[Dataset entries]
=== Section Start ===
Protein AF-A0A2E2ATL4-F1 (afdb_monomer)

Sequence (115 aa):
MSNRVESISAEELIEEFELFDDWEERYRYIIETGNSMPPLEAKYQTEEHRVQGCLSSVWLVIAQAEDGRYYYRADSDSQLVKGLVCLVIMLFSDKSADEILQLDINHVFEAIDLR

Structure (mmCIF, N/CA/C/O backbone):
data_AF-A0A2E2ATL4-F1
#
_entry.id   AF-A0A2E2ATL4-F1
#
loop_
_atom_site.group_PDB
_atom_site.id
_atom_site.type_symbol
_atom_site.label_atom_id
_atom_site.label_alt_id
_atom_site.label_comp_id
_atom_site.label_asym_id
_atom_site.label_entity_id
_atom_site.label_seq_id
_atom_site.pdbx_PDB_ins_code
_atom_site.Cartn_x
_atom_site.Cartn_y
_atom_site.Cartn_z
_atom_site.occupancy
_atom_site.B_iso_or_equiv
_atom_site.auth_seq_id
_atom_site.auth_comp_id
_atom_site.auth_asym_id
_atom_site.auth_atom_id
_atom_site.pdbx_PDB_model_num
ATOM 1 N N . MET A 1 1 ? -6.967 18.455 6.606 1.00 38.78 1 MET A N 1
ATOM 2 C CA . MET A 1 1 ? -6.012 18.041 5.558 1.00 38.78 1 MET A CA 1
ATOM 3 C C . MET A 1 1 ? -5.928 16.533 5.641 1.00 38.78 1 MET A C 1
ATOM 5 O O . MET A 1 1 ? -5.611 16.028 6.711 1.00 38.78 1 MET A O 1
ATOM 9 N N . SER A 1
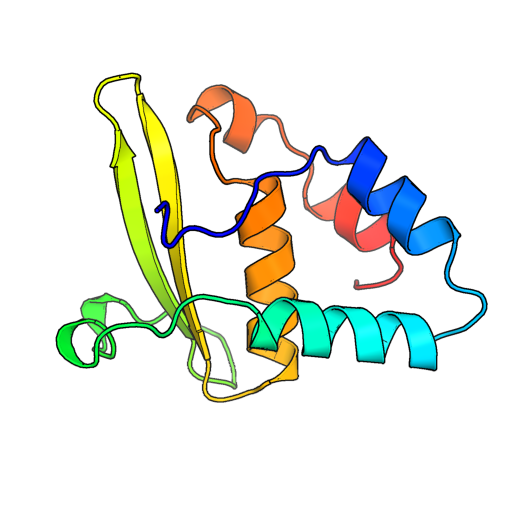 2 ? -6.433 15.840 4.624 1.00 51.56 2 SER A N 1
ATOM 10 C CA . SER A 1 2 ? -6.701 14.401 4.695 1.00 51.56 2 SER A CA 1
ATOM 11 C C . SER A 1 2 ? -5.388 13.635 4.847 1.00 51.56 2 SER A C 1
ATOM 13 O O . SER A 1 2 ? -4.509 13.757 4.009 1.00 51.56 2 SER A O 1
ATOM 15 N N . ASN A 1 3 ? -5.233 12.895 5.944 1.00 68.31 3 ASN A N 1
ATOM 16 C CA . ASN A 1 3 ? -4.042 12.096 6.243 1.00 68.31 3 ASN A CA 1
ATOM 17 C C . ASN A 1 3 ? -4.247 10.665 5.708 1.00 68.31 3 ASN A C 1
ATOM 19 O O . ASN A 1 3 ? -4.247 9.704 6.485 1.00 68.31 3 ASN A O 1
ATOM 23 N N . ARG A 1 4 ? -4.588 10.560 4.416 1.00 82.06 4 ARG A N 1
ATOM 24 C CA . ARG A 1 4 ? -5.032 9.337 3.729 1.00 82.06 4 ARG A CA 1
ATOM 25 C C . ARG A 1 4 ? -4.216 9.142 2.455 1.00 82.06 4 ARG A C 1
ATOM 27 O O . ARG A 1 4 ? -3.829 10.124 1.835 1.00 82.06 4 ARG A O 1
ATOM 34 N N . VAL A 1 5 ? -3.988 7.883 2.098 1.00 88.88 5 VAL A N 1
ATOM 35 C CA . VAL A 1 5 ? -3.453 7.512 0.784 1.00 88.88 5 VAL A CA 1
ATOM 36 C C . VAL A 1 5 ? -4.507 7.854 -0.270 1.00 88.88 5 VAL A C 1
ATOM 38 O O . VAL A 1 5 ? -5.695 7.605 -0.048 1.00 88.88 5 VAL A O 1
ATOM 41 N N . GLU A 1 6 ? -4.082 8.476 -1.366 1.00 91.56 6 GLU A N 1
ATOM 42 C CA . GLU A 1 6 ? -4.967 8.822 -2.479 1.00 91.56 6 GLU A CA 1
ATOM 43 C C . GLU A 1 6 ? -5.318 7.567 -3.286 1.00 91.56 6 GLU A C 1
ATOM 45 O O . GLU A 1 6 ? -4.495 6.667 -3.450 1.00 91.56 6 GLU A O 1
ATOM 50 N N . SER A 1 7 ? -6.572 7.474 -3.730 1.00 94.88 7 SER A N 1
ATOM 51 C CA . SER A 1 7 ? -7.050 6.337 -4.514 1.00 94.88 7 SER A CA 1
ATOM 52 C C . SER A 1 7 ? -6.715 6.498 -5.993 1.00 94.88 7 SER A C 1
ATOM 54 O O . SER A 1 7 ? -6.824 7.605 -6.517 1.00 94.88 7 SER A O 1
ATOM 56 N N . ILE A 1 8 ? -6.436 5.386 -6.667 1.00 96.94 8 ILE A N 1
ATOM 57 C CA . ILE A 1 8 ? -6.175 5.308 -8.111 1.00 96.94 8 ILE A CA 1
ATOM 58 C C . ILE A 1 8 ? -7.060 4.222 -8.750 1.00 96.94 8 ILE A C 1
ATOM 60 O O . ILE A 1 8 ? -7.547 3.313 -8.055 1.00 96.94 8 ILE A O 1
ATOM 64 N N . SER A 1 9 ? -7.319 4.316 -10.053 1.00 97.50 9 SER A N 1
ATOM 65 C CA . SER A 1 9 ? -7.887 3.206 -10.832 1.00 97.50 9 SER A CA 1
ATOM 66 C C . SER A 1 9 ? -6.821 2.169 -11.214 1.00 97.50 9 SER A C 1
ATOM 68 O O . SER A 1 9 ? -5.621 2.409 -11.096 1.00 97.50 9 SER A O 1
ATOM 70 N N . ALA A 1 10 ? -7.258 0.982 -11.640 1.00 97.44 10 ALA A N 1
ATOM 71 C CA . ALA A 1 10 ? -6.338 -0.049 -12.118 1.00 97.44 10 ALA A CA 1
ATOM 72 C C . ALA A 1 10 ? -5.630 0.393 -13.401 1.00 97.44 10 ALA A C 1
ATOM 74 O O . ALA A 1 10 ? -4.426 0.202 -13.535 1.00 97.44 10 ALA A O 1
ATOM 75 N N . GLU A 1 11 ? -6.384 1.000 -14.313 1.00 97.75 11 GLU A N 1
ATOM 76 C CA . GLU A 1 11 ? -5.906 1.486 -15.600 1.00 97.75 11 GLU A CA 1
ATOM 77 C C . GLU A 1 11 ? -4.843 2.569 -15.411 1.00 97.75 11 GLU A C 1
ATOM 79 O O . GLU A 1 11 ? -3.754 2.441 -15.957 1.00 97.75 11 GLU A O 1
ATOM 84 N N . GLU A 1 12 ? -5.106 3.569 -14.562 1.00 97.94 12 GLU A N 1
ATOM 85 C CA . GLU A 1 12 ? -4.134 4.630 -14.259 1.00 97.94 12 GLU A CA 1
ATOM 86 C C . GLU A 1 12 ? -2.850 4.072 -13.630 1.00 97.94 12 GLU A C 1
ATOM 88 O O . GLU A 1 12 ? -1.760 4.493 -14.002 1.00 97.94 12 GLU A O 1
ATOM 93 N N . LEU A 1 13 ? -2.943 3.100 -12.710 1.00 97.50 13 LEU A N 1
ATOM 94 C CA . LEU A 1 13 ? -1.745 2.499 -12.114 1.00 97.50 13 LEU A CA 1
ATOM 95 C C . LEU A 1 13 ? -0.915 1.732 -13.153 1.00 97.50 13 LEU A C 1
ATOM 97 O O . LEU A 1 13 ? 0.312 1.797 -13.129 1.00 97.50 13 LEU A O 1
ATOM 101 N N . ILE A 1 14 ? -1.570 0.992 -14.049 1.00 97.69 14 ILE A N 1
ATOM 102 C CA . ILE A 1 14 ? -0.887 0.270 -15.130 1.00 97.69 14 ILE A CA 1
ATOM 103 C C . ILE A 1 14 ? -0.208 1
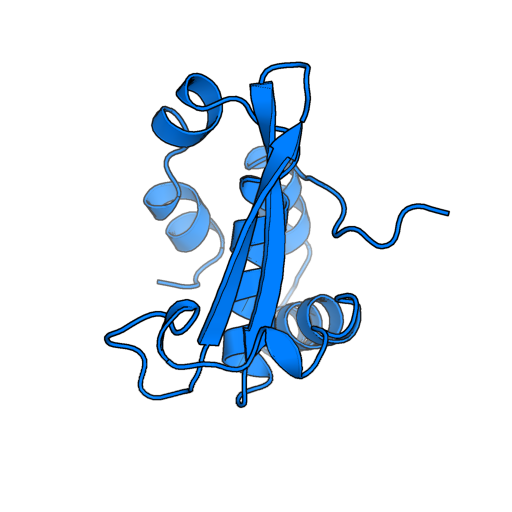.272 -16.068 1.00 97.69 14 ILE A C 1
ATOM 105 O O . ILE A 1 14 ? 0.980 1.120 -16.341 1.00 97.69 14 ILE A O 1
ATOM 109 N N . GLU A 1 15 ? -0.917 2.325 -16.482 1.00 97.38 15 GLU A N 1
ATOM 110 C CA . GLU A 1 15 ? -0.369 3.402 -17.314 1.00 97.38 15 GLU A CA 1
ATOM 111 C C . GLU A 1 15 ? 0.838 4.082 -16.648 1.00 97.38 15 GLU A C 1
ATOM 113 O O . GLU A 1 15 ? 1.837 4.329 -17.317 1.00 97.38 15 GLU A O 1
ATOM 118 N N . GLU A 1 16 ? 0.803 4.336 -15.334 1.00 95.69 16 GLU A N 1
ATOM 119 C CA . GLU A 1 16 ? 1.961 4.861 -14.595 1.00 95.69 16 GLU A CA 1
ATOM 120 C C . GLU A 1 16 ? 3.163 3.910 -14.665 1.00 95.69 16 GLU A C 1
ATOM 122 O O . GLU A 1 16 ? 4.290 4.354 -14.887 1.00 95.69 16 GLU A O 1
ATOM 127 N N . PHE A 1 17 ? 2.941 2.602 -14.507 1.00 96.62 17 PHE A N 1
ATOM 128 C CA . PHE A 1 17 ? 4.016 1.610 -14.548 1.00 96.62 17 PHE A CA 1
ATOM 129 C C . PHE A 1 17 ? 4.588 1.371 -15.951 1.00 96.62 17 PHE A C 1
ATOM 131 O O . PHE A 1 17 ? 5.762 1.005 -16.072 1.00 96.62 17 PHE A O 1
ATOM 138 N N . GLU A 1 18 ? 3.798 1.599 -17.002 1.00 95.69 18 GLU A N 1
ATOM 139 C CA . GLU A 1 18 ? 4.246 1.559 -18.400 1.00 95.69 18 GLU A CA 1
ATOM 140 C C . GLU A 1 18 ? 5.248 2.676 -18.734 1.00 95.69 18 GLU A C 1
ATOM 142 O O . GLU A 1 18 ? 6.014 2.536 -19.688 1.00 95.69 18 GLU A O 1
ATOM 147 N N . LEU A 1 19 ? 5.283 3.762 -17.950 1.00 95.00 19 LEU A N 1
ATOM 148 C CA . LEU A 1 19 ? 6.233 4.865 -18.137 1.00 95.00 19 LEU A CA 1
ATOM 149 C C . LEU A 1 19 ? 7.647 4.545 -17.639 1.00 95.00 19 LEU A C 1
ATOM 151 O O . LEU A 1 19 ? 8.576 5.269 -17.994 1.00 95.00 19 LEU A O 1
ATOM 155 N N . PHE A 1 20 ? 7.817 3.515 -16.806 1.00 96.12 20 PHE A N 1
ATOM 156 C CA . PHE A 1 20 ? 9.125 3.152 -16.265 1.00 96.12 20 PHE A CA 1
ATOM 157 C C . PHE A 1 20 ? 9.912 2.298 -17.258 1.00 96.12 20 PHE A C 1
ATOM 159 O O . PHE A 1 20 ? 9.487 1.197 -17.625 1.00 96.12 20 PHE A O 1
ATOM 166 N N . ASP A 1 21 ? 11.097 2.783 -17.630 1.00 90.88 21 ASP A N 1
ATOM 167 C CA . ASP A 1 21 ? 11.964 2.140 -18.624 1.00 90.88 21 ASP A CA 1
ATOM 168 C C . ASP A 1 21 ? 12.659 0.883 -18.072 1.00 90.88 21 ASP A C 1
ATOM 170 O O . ASP A 1 21 ? 13.022 -0.027 -18.825 1.00 90.88 21 ASP A O 1
ATOM 174 N N . ASP A 1 22 ? 12.867 0.822 -16.753 1.00 92.94 22 ASP A N 1
ATOM 175 C CA . ASP A 1 22 ? 13.576 -0.272 -16.104 1.00 92.94 22 ASP A CA 1
ATOM 176 C C . ASP A 1 22 ? 13.027 -0.653 -14.719 1.00 92.94 22 ASP A C 1
ATOM 178 O O . ASP A 1 22 ? 12.162 -0.010 -14.118 1.00 92.94 22 ASP A O 1
ATOM 182 N N . TRP A 1 23 ? 13.544 -1.770 -14.207 1.00 92.69 23 TRP A N 1
ATOM 183 C CA . TRP A 1 23 ? 13.170 -2.299 -12.899 1.00 92.69 23 TRP A CA 1
ATOM 184 C C . TRP A 1 23 ? 13.626 -1.412 -11.730 1.00 92.69 23 TRP A C 1
ATOM 186 O O . TRP A 1 23 ? 12.996 -1.423 -10.672 1.00 92.69 23 TRP A O 1
ATOM 196 N N . GLU A 1 24 ? 14.715 -0.656 -11.882 1.00 95.50 24 GLU A N 1
ATOM 197 C CA . GLU A 1 24 ? 15.214 0.213 -10.817 1.00 95.50 24 GLU A CA 1
ATOM 198 C C . GLU A 1 24 ? 14.237 1.364 -10.559 1.00 95.50 24 GLU A C 1
ATOM 200 O O . GLU A 1 24 ? 13.954 1.679 -9.401 1.00 95.50 24 GLU A O 1
ATOM 205 N N . GLU A 1 25 ? 13.671 1.948 -11.615 1.00 95.88 25 GLU A N 1
ATOM 206 C CA . GLU A 1 25 ? 12.637 2.978 -11.517 1.00 95.88 25 GLU A CA 1
ATOM 207 C C . GLU A 1 25 ? 11.359 2.449 -10.868 1.00 95.88 25 GLU A C 1
ATOM 209 O O . GLU A 1 25 ? 10.872 3.058 -9.913 1.00 95.88 25 GLU A O 1
ATOM 214 N N . ARG A 1 26 ? 10.880 1.270 -11.288 1.00 95.94 26 ARG A N 1
ATOM 215 C CA . ARG A 1 26 ? 9.724 0.601 -10.661 1.00 95.94 26 ARG A CA 1
ATOM 216 C C . ARG A 1 26 ? 9.959 0.353 -9.175 1.00 95.94 26 ARG A C 1
ATOM 218 O O . ARG A 1 26 ? 9.116 0.674 -8.338 1.00 95.94 26 ARG A O 1
ATOM 225 N N . TYR A 1 27 ? 11.126 -0.186 -8.826 1.00 96.12 27 TYR A N 1
ATOM 226 C CA . TYR A 1 27 ? 11.498 -0.432 -7.436 1.00 96.12 27 TYR A CA 1
ATOM 227 C C . TYR A 1 27 ? 11.543 0.869 -6.627 1.00 96.12 27 TYR A C 1
ATOM 229 O O . TYR A 1 27 ? 11.019 0.926 -5.513 1.00 96.12 27 TYR A O 1
ATOM 237 N N . ARG A 1 28 ? 12.133 1.932 -7.185 1.00 96.56 28 ARG A N 1
ATOM 238 C CA . ARG A 1 28 ? 12.202 3.249 -6.544 1.00 96.56 28 ARG A CA 1
ATOM 239 C C . ARG A 1 28 ? 10.808 3.819 -6.303 1.00 96.56 28 ARG A C 1
ATOM 241 O O . ARG A 1 28 ? 10.536 4.229 -5.178 1.00 96.56 28 ARG A O 1
ATOM 248 N N . TYR A 1 29 ? 9.928 3.757 -7.300 1.00 96.38 29 TYR A N 1
ATOM 249 C CA . TYR A 1 29 ? 8.537 4.187 -7.178 1.00 96.38 29 TYR A CA 1
ATOM 250 C C . TYR A 1 29 ? 7.820 3.451 -6.042 1.00 96.38 29 TYR A C 1
ATOM 252 O O . TYR A 1 29 ? 7.247 4.089 -5.165 1.00 96.38 29 TYR A O 1
ATOM 260 N N . ILE A 1 30 ? 7.928 2.119 -5.968 1.00 97.56 30 ILE A N 1
ATOM 261 C CA . ILE A 1 30 ? 7.312 1.325 -4.889 1.00 97.56 30 ILE A CA 1
ATOM 262 C C . ILE A 1 30 ? 7.785 1.807 -3.510 1.00 97.56 30 ILE A C 1
ATOM 264 O O . ILE A 1 30 ? 6.978 1.992 -2.596 1.00 97.56 30 ILE A O 1
ATOM 268 N N . ILE A 1 31 ? 9.089 2.035 -3.349 1.00 97.50 31 ILE A N 1
ATOM 269 C CA . ILE A 1 31 ? 9.668 2.502 -2.084 1.00 97.50 31 ILE A CA 1
ATOM 270 C C . ILE A 1 31 ? 9.202 3.923 -1.745 1.00 97.50 31 ILE A C 1
ATOM 272 O O . ILE A 1 31 ? 8.828 4.188 -0.601 1.00 97.50 31 ILE A O 1
ATOM 276 N N . GLU A 1 32 ? 9.210 4.839 -2.710 1.00 96.38 32 GLU A N 1
ATOM 277 C CA . GLU A 1 32 ? 8.771 6.227 -2.526 1.00 96.38 32 GLU A CA 1
ATOM 278 C C . GLU A 1 32 ? 7.284 6.306 -2.169 1.00 96.38 32 GLU A C 1
ATOM 280 O O . GLU A 1 32 ? 6.919 6.990 -1.209 1.00 96.38 32 GLU A O 1
ATOM 285 N N . THR A 1 33 ? 6.452 5.520 -2.847 1.00 95.00 33 THR A N 1
ATOM 286 C CA . THR A 1 33 ? 5.017 5.389 -2.580 1.00 95.00 33 THR A CA 1
ATOM 287 C C . THR A 1 33 ? 4.751 4.792 -1.198 1.00 95.00 33 THR A C 1
ATOM 289 O O . THR A 1 33 ? 3.868 5.251 -0.477 1.00 95.00 33 THR A O 1
ATOM 292 N N . GLY A 1 34 ? 5.560 3.831 -0.742 1.00 96.56 34 GLY A N 1
ATOM 293 C CA . GLY A 1 34 ? 5.515 3.360 0.645 1.00 96.56 34 GLY A CA 1
ATOM 294 C C . GLY A 1 34 ? 5.927 4.435 1.658 1.00 96.56 34 GLY A C 1
ATOM 295 O O . GLY A 1 34 ? 5.318 4.561 2.720 1.00 96.56 34 GLY A O 1
ATOM 296 N N . ASN A 1 35 ? 6.947 5.236 1.350 1.00 95.31 35 ASN A N 1
ATOM 297 C CA . ASN A 1 35 ? 7.457 6.281 2.243 1.00 95.31 35 ASN A CA 1
ATOM 298 C C . ASN A 1 35 ? 6.524 7.495 2.362 1.00 95.31 35 ASN A C 1
ATOM 300 O O . ASN A 1 35 ? 6.567 8.183 3.383 1.00 95.31 35 ASN A O 1
ATOM 304 N N . SER A 1 36 ? 5.685 7.754 1.357 1.00 93.25 36 SER A N 1
ATOM 305 C CA . SER A 1 36 ? 4.688 8.832 1.385 1.00 93.25 36 SER A CA 1
ATOM 306 C C . SER A 1 36 ? 3.466 8.499 2.249 1.00 93.25 36 SER A C 1
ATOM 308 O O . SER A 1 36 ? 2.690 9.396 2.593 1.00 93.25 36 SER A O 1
=== Section End ===
[WHAT YOU ARE ASKED TO DO]
Look above for the line holding "ATOM 170 O O" and the line holding "ATOM 197 C CA". Retype both, and every line between them, word for word and nothing else.

[SOLUTION]
ATOM 170 O O . ASP A 1 21 ? 13.022 -0.027 -18.825 1.00 90.88 21 ASP A O 1
ATOM 174 N N . ASP A 1 22 ? 12.867 0.822 -16.753 1.00 92.94 22 ASP A N 1
ATOM 175 C CA . ASP A 1 22 ? 13.576 -0.272 -16.104 1.00 92.94 22 ASP A CA 1
ATOM 176 C C . ASP A 1 22 ? 13.027 -0.653 -14.719 1.00 92.94 22 ASP A C 1
ATOM 178 O O . ASP A 1 22 ? 12.162 -0.010 -14.118 1.00 92.94 22 ASP A O 1
ATOM 182 N N . TRP A 1 23 ? 13.544 -1.770 -14.207 1.00 92.69 23 TRP A N 1
ATOM 183 C CA . TRP A 1 23 ? 13.170 -2.299 -12.899 1.00 92.69 23 TRP A CA 1
ATOM 184 C C . TRP A 1 23 ? 13.626 -1.412 -11.730 1.00 92.69 23 TRP A C 1
ATOM 186 O O . TRP A 1 23 ? 12.996 -1.423 -10.672 1.00 92.69 23 TRP A O 1
ATOM 196 N N . GLU A 1 24 ? 14.715 -0.656 -11.882 1.00 95.50 24 GLU A N 1
ATOM 197 C CA . GLU A 1 24 ? 15.214 0.213 -10.817 1.00 95.50 24 GLU A CA 1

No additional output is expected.